Лик Петербурга также хранил следы самодержавного гнета и склонности русских царей к самовозвеличиванию: Медный всадник, памятник, поставленный Екатериной Петру I, Триумфальная колонна, воздвигнутая Николаем I в честь Александра I. Но для Владимира Набокова самодержавный Санкт-Петербург был в гораздо большей степени Петербургом Пушкина — по его словам, «самого главного и самого европейского поэта России»13. Еще больше, чем сам город, Пушкин воплощает способность России быстрым рывком сравняться с Европой и даже обогнать ее. От его высокого западничества зажглось величие русской культуры; смело выражая мечту о свободе своей страны, он попутно переосмыслил и отношение к ее столице. В своем знаменитом стихотворении Пушкин показывает нос Александровской колонне и возносится над ней, умаляя, как говорит Набоков, величие этого памятника, стоящего на «залитой лунным сиянием Дворцовой площади… безнадежно пытаясь дотянуться до подножья» пушкинской строки14.

В «Памятнике» Пушкин предсказывает, что Россия всегда будет чтить его как поэта, восславившего свободу. Именно так воспринимал его и Владимир Набоков. Более чем уместно поэтому, что в первую неделю жизни Набокова газеты с полным основанием объясняли ажиотаж по случаю предстоящих торжеств тем, что пушкинский юбилей сосредоточил в один фокус пробудившееся стремление народа к свободе. Сергей Муромцев, будущий председатель радикальной Первой Думы, в своей статье, посвященной столетию поэта, охарактеризовал пушкинскую поэзию «как поэтическое выражение достоинства человеческой личности, стремившейся к свободному самоопределению вопреки налагаемым на нее путам властной опеки»15. Это выражает суть не только пушкинской поэзии, но и преисполнивших Россию 1899 года надежд, и оппозиционного либерализма В.Д. Набокова, и тех принципов, которым его сын оставался верен всю жизнь.

 

III

 

К концу XIX века заяц, мчавшийся наперегонки со степенной черепахой Европой, стал все больше проявлять признаки раздвоения личности: воля России спала и пробуждаться не желала, тогда как ее ум и мускулатура напряглись для рывка. Конфликт между старым и новым не мог не отразиться даже на жизни необычного младенца.

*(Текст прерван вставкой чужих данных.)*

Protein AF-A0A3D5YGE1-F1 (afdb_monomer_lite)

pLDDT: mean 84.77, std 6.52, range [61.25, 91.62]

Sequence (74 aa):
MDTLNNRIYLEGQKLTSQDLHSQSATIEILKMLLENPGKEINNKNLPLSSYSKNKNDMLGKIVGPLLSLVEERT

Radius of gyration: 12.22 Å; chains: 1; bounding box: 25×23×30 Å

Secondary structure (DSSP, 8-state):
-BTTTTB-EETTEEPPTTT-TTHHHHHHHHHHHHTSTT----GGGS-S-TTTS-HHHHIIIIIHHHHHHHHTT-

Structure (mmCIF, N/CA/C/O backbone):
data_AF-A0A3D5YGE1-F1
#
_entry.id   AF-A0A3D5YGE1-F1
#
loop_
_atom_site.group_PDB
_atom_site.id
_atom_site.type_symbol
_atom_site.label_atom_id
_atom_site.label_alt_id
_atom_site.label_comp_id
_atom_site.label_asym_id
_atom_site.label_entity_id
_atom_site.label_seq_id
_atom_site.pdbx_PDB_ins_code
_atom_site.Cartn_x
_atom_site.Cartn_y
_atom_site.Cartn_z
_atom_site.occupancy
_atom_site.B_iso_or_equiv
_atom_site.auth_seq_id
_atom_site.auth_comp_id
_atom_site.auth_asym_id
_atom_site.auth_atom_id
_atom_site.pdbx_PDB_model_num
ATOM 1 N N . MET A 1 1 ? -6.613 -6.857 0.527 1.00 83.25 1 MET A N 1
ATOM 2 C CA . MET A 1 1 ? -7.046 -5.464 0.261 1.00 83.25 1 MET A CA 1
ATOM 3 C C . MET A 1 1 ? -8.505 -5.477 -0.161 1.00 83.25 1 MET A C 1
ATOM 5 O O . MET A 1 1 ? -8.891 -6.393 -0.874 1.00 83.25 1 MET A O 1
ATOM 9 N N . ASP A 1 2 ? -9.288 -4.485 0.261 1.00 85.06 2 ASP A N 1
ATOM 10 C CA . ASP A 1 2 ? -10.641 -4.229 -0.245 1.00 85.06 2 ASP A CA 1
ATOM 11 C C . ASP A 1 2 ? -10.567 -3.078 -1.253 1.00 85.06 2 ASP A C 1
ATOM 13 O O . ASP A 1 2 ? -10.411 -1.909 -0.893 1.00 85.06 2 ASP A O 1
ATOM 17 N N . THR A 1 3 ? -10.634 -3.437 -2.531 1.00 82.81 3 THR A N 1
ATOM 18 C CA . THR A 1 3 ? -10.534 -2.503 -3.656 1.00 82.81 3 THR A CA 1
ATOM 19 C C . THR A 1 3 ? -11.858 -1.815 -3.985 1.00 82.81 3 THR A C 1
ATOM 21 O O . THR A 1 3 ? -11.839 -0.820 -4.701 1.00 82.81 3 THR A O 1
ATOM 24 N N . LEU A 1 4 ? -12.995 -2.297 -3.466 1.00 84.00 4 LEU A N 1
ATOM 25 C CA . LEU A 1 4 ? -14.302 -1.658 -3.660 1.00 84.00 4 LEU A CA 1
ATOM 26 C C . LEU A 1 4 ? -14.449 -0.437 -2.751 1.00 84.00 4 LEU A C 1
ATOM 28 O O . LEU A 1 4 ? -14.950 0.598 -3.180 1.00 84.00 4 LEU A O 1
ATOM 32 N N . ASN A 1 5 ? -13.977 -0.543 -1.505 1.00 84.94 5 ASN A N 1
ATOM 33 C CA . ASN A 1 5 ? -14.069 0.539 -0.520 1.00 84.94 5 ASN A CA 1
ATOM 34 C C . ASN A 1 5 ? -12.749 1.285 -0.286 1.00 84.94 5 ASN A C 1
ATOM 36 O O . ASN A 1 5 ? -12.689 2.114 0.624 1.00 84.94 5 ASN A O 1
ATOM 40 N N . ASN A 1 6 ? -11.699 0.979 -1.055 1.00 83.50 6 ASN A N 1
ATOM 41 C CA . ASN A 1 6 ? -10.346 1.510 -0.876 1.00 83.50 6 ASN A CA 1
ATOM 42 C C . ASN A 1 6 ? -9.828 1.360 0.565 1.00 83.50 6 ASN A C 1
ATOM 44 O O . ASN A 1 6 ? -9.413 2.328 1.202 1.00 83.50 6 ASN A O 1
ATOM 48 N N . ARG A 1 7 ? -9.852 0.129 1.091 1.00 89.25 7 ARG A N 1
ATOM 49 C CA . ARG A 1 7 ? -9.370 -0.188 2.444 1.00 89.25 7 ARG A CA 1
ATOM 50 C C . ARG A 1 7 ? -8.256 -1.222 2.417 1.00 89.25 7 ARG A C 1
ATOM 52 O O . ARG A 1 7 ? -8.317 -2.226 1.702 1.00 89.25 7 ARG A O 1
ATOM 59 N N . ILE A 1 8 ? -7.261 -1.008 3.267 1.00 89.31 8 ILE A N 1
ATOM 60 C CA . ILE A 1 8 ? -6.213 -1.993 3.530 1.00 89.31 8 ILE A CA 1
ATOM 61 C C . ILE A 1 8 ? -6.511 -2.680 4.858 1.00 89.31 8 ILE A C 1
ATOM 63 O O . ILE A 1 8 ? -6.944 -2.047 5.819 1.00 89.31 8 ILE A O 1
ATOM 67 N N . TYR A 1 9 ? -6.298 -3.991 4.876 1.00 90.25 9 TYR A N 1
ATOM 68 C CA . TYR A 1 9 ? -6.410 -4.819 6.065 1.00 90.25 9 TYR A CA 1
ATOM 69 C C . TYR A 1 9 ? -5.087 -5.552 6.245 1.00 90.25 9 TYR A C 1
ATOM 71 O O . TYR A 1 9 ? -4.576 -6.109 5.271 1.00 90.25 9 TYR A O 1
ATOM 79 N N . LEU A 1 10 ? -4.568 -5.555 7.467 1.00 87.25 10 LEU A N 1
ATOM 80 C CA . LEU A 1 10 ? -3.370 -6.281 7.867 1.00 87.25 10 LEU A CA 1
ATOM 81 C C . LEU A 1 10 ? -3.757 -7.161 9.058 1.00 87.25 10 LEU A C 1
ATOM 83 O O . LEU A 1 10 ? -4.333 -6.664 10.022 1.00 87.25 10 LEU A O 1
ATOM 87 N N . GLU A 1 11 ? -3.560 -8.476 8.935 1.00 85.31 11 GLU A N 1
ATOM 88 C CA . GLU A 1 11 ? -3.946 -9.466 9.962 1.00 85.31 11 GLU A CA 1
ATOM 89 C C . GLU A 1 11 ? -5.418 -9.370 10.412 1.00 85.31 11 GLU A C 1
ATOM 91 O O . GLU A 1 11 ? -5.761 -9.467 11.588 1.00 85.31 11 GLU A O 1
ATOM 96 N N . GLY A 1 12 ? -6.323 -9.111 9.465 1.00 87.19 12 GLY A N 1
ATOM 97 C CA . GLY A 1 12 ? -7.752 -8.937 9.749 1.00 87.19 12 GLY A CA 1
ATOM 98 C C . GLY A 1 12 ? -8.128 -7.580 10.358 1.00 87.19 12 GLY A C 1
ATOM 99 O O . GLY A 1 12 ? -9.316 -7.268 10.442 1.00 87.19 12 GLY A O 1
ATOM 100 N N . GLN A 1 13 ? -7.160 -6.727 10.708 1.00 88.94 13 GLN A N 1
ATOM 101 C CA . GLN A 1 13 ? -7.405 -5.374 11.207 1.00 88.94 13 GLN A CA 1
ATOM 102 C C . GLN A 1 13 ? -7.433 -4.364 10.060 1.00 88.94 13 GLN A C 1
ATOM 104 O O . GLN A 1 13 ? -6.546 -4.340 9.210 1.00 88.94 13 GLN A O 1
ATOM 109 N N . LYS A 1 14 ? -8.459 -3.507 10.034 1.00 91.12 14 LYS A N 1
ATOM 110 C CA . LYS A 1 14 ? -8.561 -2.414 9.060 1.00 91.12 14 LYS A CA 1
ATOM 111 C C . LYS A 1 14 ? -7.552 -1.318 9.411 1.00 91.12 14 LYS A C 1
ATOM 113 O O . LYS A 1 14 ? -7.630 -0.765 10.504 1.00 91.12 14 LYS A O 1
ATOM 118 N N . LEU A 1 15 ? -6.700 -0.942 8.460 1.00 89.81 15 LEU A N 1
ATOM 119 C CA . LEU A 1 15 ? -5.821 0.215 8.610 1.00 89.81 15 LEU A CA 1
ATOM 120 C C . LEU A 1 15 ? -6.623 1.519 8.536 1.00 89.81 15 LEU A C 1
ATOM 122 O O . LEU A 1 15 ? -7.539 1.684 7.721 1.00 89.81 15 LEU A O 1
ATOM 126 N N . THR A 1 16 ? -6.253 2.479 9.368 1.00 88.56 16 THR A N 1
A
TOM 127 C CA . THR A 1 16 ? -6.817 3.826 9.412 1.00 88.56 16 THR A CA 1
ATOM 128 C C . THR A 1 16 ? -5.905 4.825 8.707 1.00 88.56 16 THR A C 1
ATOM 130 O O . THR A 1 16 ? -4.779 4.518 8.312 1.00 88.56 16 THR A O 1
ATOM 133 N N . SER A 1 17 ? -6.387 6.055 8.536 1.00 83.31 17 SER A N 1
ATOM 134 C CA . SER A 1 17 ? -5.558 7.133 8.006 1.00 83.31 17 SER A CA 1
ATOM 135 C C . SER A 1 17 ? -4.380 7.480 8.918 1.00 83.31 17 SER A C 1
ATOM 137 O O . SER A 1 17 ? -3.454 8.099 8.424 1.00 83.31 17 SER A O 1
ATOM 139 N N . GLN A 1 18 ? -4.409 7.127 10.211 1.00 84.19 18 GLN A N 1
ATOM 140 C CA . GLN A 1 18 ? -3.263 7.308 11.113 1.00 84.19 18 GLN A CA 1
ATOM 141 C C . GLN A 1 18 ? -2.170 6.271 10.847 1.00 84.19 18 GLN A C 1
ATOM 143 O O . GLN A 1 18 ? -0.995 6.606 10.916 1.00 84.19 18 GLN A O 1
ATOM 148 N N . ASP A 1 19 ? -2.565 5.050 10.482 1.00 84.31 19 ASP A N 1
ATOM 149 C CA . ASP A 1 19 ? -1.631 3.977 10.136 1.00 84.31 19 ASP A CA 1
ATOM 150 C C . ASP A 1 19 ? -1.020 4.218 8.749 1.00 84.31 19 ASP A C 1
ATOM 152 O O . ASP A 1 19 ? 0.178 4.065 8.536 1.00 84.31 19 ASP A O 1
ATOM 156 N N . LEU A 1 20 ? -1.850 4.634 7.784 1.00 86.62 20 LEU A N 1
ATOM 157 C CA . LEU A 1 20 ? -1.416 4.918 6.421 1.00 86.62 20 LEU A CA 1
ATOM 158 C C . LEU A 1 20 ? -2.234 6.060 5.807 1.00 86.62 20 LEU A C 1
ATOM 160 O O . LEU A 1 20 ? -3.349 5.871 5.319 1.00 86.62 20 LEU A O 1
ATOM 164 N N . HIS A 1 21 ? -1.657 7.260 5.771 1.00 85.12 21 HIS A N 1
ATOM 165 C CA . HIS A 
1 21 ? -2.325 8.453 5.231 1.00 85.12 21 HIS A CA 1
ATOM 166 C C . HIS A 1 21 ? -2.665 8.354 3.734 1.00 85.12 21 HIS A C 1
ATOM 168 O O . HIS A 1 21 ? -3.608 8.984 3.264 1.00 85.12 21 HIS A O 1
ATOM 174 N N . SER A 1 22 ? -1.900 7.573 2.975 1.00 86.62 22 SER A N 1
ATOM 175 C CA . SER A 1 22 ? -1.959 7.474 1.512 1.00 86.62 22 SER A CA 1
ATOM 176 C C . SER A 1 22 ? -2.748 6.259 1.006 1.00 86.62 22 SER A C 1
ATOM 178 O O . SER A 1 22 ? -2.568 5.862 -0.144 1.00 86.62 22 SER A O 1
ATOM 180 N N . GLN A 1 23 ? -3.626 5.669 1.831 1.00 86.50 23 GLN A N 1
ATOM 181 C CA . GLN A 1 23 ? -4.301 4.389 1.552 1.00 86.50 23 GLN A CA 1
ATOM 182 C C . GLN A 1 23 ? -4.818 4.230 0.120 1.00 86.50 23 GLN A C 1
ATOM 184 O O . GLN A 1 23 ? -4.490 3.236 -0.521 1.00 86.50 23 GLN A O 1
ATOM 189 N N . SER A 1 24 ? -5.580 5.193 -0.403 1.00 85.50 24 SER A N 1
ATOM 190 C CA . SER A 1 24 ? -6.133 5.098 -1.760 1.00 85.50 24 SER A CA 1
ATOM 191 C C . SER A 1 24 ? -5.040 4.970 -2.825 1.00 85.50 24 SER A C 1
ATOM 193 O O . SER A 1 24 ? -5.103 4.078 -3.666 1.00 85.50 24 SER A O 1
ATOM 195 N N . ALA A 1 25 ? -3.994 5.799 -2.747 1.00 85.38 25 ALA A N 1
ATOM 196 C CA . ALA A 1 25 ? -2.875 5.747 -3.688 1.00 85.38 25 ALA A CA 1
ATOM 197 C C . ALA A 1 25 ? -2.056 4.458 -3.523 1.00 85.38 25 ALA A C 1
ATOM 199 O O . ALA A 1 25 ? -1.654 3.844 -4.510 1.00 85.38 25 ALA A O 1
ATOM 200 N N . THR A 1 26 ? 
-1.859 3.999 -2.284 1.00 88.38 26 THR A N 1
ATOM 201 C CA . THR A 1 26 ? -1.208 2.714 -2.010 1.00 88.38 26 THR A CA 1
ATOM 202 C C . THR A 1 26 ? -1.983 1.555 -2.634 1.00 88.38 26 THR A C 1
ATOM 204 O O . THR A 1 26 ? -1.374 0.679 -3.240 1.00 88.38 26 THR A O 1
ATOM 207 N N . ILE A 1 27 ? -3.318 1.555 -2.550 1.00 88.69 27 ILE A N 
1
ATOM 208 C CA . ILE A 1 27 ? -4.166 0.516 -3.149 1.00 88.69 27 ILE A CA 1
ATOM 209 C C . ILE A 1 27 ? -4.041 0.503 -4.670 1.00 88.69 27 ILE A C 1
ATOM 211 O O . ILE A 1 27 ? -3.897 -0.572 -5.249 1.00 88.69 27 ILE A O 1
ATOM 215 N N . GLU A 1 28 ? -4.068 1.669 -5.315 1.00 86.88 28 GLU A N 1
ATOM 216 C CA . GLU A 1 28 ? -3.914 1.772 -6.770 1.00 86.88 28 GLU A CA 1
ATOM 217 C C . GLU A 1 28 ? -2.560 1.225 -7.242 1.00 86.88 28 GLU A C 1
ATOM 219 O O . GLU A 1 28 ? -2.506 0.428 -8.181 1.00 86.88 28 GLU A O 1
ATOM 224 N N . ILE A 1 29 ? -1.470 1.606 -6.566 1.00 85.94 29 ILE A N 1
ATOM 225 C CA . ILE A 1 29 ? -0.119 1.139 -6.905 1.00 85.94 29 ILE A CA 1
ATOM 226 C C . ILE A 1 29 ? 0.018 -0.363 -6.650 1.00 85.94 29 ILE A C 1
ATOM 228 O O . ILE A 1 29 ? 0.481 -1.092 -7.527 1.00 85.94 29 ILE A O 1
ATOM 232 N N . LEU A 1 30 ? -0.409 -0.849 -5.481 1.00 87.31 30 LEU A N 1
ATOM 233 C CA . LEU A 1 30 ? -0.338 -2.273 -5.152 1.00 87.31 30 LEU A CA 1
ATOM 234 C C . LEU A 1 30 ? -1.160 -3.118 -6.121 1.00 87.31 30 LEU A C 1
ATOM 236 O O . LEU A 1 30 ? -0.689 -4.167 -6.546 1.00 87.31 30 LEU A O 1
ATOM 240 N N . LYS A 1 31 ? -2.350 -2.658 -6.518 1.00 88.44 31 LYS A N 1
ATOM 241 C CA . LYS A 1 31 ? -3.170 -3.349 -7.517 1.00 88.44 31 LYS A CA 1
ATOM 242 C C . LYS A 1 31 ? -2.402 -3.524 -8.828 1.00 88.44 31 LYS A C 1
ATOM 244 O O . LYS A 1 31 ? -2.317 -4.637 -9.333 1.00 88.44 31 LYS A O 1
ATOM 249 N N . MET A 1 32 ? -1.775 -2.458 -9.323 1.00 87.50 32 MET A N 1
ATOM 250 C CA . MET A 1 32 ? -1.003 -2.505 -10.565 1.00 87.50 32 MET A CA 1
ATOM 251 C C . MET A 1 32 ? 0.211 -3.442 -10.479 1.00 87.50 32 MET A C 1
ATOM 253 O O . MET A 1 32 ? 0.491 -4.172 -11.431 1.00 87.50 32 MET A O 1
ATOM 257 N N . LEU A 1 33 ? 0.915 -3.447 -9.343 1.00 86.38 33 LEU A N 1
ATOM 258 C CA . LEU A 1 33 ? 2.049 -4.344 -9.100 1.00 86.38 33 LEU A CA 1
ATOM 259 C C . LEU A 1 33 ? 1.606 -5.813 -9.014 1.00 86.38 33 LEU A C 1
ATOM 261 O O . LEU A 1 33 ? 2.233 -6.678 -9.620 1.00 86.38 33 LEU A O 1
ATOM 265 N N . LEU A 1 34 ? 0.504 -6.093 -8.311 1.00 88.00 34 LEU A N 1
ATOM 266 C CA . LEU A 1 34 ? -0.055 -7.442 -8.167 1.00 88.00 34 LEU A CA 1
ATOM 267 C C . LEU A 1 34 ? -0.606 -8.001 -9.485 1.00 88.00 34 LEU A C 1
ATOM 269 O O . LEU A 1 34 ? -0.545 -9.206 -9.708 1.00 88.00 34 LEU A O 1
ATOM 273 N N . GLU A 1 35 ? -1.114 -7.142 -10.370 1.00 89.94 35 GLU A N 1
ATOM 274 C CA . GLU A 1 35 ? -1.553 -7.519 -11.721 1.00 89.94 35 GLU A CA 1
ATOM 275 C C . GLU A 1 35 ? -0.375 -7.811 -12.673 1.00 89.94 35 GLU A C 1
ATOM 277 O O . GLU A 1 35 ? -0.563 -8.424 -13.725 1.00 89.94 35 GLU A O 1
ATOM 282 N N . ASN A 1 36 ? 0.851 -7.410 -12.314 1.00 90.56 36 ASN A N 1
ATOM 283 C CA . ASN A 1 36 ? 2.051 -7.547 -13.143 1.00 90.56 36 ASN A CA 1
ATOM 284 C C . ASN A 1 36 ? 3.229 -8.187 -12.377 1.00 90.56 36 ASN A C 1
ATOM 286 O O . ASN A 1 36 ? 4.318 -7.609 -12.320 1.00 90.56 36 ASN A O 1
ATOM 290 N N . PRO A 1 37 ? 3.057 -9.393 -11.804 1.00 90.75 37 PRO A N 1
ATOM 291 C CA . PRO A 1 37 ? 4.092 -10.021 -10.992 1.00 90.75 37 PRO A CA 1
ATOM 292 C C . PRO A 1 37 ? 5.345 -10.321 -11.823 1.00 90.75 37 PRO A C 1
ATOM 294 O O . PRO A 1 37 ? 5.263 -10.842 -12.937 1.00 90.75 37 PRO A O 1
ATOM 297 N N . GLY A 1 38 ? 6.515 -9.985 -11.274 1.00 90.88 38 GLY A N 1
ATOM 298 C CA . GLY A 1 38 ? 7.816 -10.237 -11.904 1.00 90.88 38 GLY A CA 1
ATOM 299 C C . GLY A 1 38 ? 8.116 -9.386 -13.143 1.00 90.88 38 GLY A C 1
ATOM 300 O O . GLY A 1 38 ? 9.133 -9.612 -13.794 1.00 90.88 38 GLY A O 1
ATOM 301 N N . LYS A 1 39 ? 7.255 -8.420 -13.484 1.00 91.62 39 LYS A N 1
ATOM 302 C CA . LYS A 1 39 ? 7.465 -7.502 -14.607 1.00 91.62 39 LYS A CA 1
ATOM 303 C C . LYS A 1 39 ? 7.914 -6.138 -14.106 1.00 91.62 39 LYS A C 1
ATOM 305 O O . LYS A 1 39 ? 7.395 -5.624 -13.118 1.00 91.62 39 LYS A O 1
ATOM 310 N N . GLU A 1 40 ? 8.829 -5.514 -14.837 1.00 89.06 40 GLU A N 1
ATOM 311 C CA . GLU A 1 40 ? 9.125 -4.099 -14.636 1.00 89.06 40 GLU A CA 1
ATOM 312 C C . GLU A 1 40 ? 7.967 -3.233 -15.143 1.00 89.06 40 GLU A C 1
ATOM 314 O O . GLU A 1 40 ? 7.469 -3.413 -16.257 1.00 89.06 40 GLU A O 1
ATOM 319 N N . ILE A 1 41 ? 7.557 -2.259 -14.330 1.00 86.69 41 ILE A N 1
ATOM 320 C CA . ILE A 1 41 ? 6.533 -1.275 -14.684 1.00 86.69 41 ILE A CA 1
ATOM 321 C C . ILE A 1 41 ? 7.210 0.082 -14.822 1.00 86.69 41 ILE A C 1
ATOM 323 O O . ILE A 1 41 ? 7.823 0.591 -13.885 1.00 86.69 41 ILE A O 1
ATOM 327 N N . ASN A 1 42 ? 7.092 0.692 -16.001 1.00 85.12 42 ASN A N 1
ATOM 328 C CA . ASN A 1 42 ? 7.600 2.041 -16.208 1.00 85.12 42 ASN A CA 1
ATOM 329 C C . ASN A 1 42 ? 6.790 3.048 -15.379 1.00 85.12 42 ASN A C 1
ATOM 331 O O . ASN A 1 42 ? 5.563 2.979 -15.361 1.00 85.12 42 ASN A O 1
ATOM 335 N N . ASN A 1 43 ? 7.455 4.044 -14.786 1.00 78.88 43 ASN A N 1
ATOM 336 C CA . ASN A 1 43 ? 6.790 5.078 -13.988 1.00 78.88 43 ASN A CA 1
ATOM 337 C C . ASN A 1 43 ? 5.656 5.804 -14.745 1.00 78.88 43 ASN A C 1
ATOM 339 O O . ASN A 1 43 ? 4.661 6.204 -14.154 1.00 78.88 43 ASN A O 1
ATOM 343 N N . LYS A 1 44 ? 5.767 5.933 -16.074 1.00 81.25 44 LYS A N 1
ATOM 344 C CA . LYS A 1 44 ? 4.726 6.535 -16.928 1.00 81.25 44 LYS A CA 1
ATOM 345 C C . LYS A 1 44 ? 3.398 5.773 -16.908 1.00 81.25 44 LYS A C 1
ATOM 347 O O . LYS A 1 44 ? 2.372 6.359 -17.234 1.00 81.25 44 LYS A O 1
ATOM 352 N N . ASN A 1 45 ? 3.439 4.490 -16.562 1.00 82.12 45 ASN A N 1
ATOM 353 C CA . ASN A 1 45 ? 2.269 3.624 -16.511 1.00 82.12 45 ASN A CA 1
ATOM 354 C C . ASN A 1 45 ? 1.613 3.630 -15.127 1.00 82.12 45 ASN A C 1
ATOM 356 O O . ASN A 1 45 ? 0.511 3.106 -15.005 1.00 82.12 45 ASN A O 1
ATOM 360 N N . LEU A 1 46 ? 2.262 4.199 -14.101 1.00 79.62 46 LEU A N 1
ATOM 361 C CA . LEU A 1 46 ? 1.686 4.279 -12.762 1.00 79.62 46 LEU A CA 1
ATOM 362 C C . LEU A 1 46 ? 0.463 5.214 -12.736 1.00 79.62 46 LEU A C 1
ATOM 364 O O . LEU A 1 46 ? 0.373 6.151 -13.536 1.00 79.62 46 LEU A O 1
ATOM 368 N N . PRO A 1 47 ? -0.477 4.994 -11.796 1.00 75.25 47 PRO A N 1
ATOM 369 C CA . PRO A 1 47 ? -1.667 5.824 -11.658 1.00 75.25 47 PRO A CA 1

Кормилица, которая конечно же была у маленького Володи, жаловалась на то, что ее подопечный — в будущем его будет постоянно мучить бессонница — всегда бодрствовал, улыбаясь и глядя по сторонам своими ясными глазами16. Больше чем кто-либо другой его мать «во всем потакала ненасытному зрению» своего сына, его исключительной восприимчивости к новому миру света и красок, который открывался ему с каждым днем. Она приносила

 

целую груду драгоценностей, чтобы позанять меня перед сном. Я был тогда очень мал, и эти струящиеся диадемы и ожерелья не уступали для меня в загадочном очаровании табельным иллюминациям, когда в ватной тишине зимней ночи гигантские монограммы и венцы, составленные из цветных электрических лампочек — сапфирных, изумрудных, рубиновых, — глухо горели над отороченными снегом карнизами домов17.

 

В то время как верноподданные граждане иллюминировали фасады своих домов в честь именин членов императорской семьи, многие считали, что у них нет оснований выражать царю верноподданнические чувства; среди них был и В.Д. Набоков, который отказался украшать по такому случаю свой особняк18. Другие же продолжали превозносить прошлое. Характерная примета правления Николая II, с присущим ему культом традиций феодальной Руси, — исторические костюмированные балы в Зимнем дворце, которые устраивались, дабы прославить великолепие былого. В 1903 году младшая сестра Владимира Дмитриевича явилась, исполненная гордости, на один из последних и самых пышных балов такого рода в костюме боярыни, выполненном по эскизу Дягилева и богато украшенном драгоценностями от Фаберже19.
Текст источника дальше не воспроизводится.